Tya received a Bachelor of Fine Arts Degree, (SUMMA CUM LAUDE) honored as Valedictorian, from Rocky Mountain College of Art + Design. She lives and works in the city of Denver, producing performance, photography + installations. Anthony is the Founder of Mahogany Vu Contemporary Art, an online thriving gallery for BIPOC artists, and a member of the advisory committee for the Colorado Photographic Arts Center.
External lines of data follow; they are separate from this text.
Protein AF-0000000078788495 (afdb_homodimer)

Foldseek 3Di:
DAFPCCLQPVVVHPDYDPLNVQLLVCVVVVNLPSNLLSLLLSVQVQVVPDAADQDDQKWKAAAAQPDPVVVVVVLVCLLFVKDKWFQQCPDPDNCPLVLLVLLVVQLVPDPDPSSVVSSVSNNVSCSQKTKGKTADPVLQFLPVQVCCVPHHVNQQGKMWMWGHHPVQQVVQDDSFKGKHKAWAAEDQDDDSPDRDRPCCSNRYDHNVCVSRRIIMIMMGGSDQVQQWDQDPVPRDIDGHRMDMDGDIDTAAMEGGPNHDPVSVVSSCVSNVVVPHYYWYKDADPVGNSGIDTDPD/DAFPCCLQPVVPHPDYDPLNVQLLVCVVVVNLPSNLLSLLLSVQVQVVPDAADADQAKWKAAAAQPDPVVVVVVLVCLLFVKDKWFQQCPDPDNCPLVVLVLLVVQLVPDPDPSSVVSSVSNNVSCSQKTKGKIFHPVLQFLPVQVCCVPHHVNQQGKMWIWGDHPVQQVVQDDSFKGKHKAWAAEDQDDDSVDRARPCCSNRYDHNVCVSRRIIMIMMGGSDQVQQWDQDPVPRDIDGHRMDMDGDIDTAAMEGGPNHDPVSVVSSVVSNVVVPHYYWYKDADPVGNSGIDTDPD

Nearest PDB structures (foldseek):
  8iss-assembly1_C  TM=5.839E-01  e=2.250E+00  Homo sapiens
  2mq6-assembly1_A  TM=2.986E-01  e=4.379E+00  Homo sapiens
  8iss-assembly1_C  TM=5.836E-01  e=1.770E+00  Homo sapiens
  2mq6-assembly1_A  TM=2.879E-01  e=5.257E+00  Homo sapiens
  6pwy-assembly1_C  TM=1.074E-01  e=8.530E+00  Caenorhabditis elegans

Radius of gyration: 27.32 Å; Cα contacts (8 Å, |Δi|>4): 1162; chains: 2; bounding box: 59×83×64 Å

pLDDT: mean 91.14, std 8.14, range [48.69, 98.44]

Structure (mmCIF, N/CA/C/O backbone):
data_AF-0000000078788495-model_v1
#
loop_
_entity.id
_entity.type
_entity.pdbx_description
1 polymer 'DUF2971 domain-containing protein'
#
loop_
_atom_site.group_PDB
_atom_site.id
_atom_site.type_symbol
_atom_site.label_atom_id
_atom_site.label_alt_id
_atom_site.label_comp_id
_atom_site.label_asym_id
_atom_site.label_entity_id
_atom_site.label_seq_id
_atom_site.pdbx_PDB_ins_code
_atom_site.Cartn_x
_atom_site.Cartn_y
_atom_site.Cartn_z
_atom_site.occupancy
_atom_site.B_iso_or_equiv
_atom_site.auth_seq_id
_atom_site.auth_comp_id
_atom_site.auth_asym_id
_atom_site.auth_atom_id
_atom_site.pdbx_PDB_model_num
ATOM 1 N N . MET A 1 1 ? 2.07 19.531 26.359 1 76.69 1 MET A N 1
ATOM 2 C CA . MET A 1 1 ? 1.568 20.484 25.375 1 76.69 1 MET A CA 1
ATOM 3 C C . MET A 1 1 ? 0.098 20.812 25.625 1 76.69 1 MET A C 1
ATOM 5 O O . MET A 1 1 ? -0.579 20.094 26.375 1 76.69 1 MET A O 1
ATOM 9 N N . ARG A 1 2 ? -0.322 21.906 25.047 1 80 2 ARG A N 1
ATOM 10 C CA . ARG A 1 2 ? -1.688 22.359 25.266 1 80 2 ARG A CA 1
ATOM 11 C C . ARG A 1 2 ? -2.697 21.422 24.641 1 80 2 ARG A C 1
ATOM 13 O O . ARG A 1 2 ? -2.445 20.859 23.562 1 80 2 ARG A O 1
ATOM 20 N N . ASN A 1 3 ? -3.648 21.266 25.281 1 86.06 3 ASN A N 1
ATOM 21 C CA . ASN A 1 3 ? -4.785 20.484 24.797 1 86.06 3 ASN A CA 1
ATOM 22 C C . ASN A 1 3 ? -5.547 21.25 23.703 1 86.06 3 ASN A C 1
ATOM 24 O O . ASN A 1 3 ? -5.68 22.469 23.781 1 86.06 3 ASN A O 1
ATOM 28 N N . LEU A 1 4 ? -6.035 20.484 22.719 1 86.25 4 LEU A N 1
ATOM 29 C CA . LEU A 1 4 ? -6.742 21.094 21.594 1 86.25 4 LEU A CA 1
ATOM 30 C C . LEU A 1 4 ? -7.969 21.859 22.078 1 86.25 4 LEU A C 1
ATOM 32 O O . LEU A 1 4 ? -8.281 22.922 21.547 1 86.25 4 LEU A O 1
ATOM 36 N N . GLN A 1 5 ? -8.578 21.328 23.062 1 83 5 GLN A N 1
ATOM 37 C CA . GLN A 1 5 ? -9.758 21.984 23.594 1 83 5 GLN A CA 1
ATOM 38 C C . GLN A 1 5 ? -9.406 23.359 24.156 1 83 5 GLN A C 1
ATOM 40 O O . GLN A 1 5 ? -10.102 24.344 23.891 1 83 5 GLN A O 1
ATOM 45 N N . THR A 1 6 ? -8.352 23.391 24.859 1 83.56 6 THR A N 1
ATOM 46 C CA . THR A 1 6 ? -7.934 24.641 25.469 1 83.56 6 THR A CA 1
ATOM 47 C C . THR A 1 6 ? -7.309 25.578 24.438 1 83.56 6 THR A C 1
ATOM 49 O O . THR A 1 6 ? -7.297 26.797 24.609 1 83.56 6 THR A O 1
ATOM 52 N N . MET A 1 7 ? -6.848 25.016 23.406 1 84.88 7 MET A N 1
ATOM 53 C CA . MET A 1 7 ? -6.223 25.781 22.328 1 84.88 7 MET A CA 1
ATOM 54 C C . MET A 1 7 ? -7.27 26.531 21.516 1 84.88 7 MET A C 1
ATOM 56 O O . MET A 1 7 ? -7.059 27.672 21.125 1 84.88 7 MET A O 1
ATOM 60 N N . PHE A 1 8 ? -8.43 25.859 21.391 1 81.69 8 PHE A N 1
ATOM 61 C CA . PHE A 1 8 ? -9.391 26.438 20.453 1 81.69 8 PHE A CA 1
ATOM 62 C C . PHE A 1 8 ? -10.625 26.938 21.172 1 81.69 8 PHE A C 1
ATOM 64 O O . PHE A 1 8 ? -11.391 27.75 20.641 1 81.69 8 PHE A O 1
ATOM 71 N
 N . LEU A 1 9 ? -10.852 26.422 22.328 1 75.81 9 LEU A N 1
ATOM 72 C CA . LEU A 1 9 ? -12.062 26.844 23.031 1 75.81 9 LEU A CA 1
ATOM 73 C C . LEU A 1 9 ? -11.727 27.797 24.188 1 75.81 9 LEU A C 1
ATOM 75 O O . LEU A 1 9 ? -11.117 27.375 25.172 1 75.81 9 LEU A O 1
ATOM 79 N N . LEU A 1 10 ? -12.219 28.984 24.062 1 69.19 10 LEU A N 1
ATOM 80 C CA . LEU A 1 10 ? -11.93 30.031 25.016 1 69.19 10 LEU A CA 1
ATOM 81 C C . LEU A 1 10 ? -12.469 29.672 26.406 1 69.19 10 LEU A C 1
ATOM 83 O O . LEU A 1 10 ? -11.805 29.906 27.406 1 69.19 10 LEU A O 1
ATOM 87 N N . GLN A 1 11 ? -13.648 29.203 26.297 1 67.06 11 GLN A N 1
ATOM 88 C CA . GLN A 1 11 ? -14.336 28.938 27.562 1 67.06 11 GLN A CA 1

Tya is a RedLine Residency Artist Alumni and serves on the Advisory Board for Leon Gallery, a non-profit gallery and creative space dedicated to mentoring emerging artists across multiple disciplines. She has served as a board member for Tilt West and artist representative for Platteforum. Prior to joining RedLine, she worked as the Student Diversity Equity and Inclusion Coordinator for Rocky Mountain College of Art and Design.

 

Sarah McKenzie

Sarah McKenzie (sarahmckenzie.com) is a visual artist based in Boulder, Colorado. Her paintings document our built landscape, exploring changes in our architecture (what we build) for evidence of societal, economic, and cultural shifts (why we build). She is particularly interested in the dynamics of institutional space, as manifested in American museums and prisons. Sarah has exhibited her paintings nationally, including shows with the Walker Art Center, the Carnegie Museum of Art, the Yale School of Architecture, the New Mexico Museum of Art, and the Museum of Contemporary Art Denver, among other venues. In 2021, she was awarded the Marion International Fellowship for the Visual and Performing Arts to support her research on the architecture of prisons. That same year, she also began teaching art classes inside the Colorado Department of Corrections (CDOC) through the University of Denver Prison Arts Initiative. In 2024, along with Lillian Stannard, Sarah co-founded Impact Arts (impactartsco.org) to continue her teaching in the CDOC and to create and support exhibition opportunities for artists impacted by the system.

 

Geoffrey Shamos

Geoffrey Shamos is the Director of the Vicki Myhren Gallery and Curator of the University Art Collections at the University of Denver. He holds degrees from Yale University and a PhD in art history from the University of Pennsylvania, where he specialized in Northern Renaissance art. Geoffrey has curated numerous exhibitions across a wide range of historical and contemporary topics, including collaborative projects with the Prison Arts Initiative at the University of Denver. Prior to his current role, he worked at the Yale University Art Gallery, the Cantor Center for Visual Art at Stanford University, and RedLine Contemporary Art Center in Denver. At DU, Geoffrey is committed to creating meaningful connections through exhibitions and public programs that engage students, faculty, artists, and the broader community.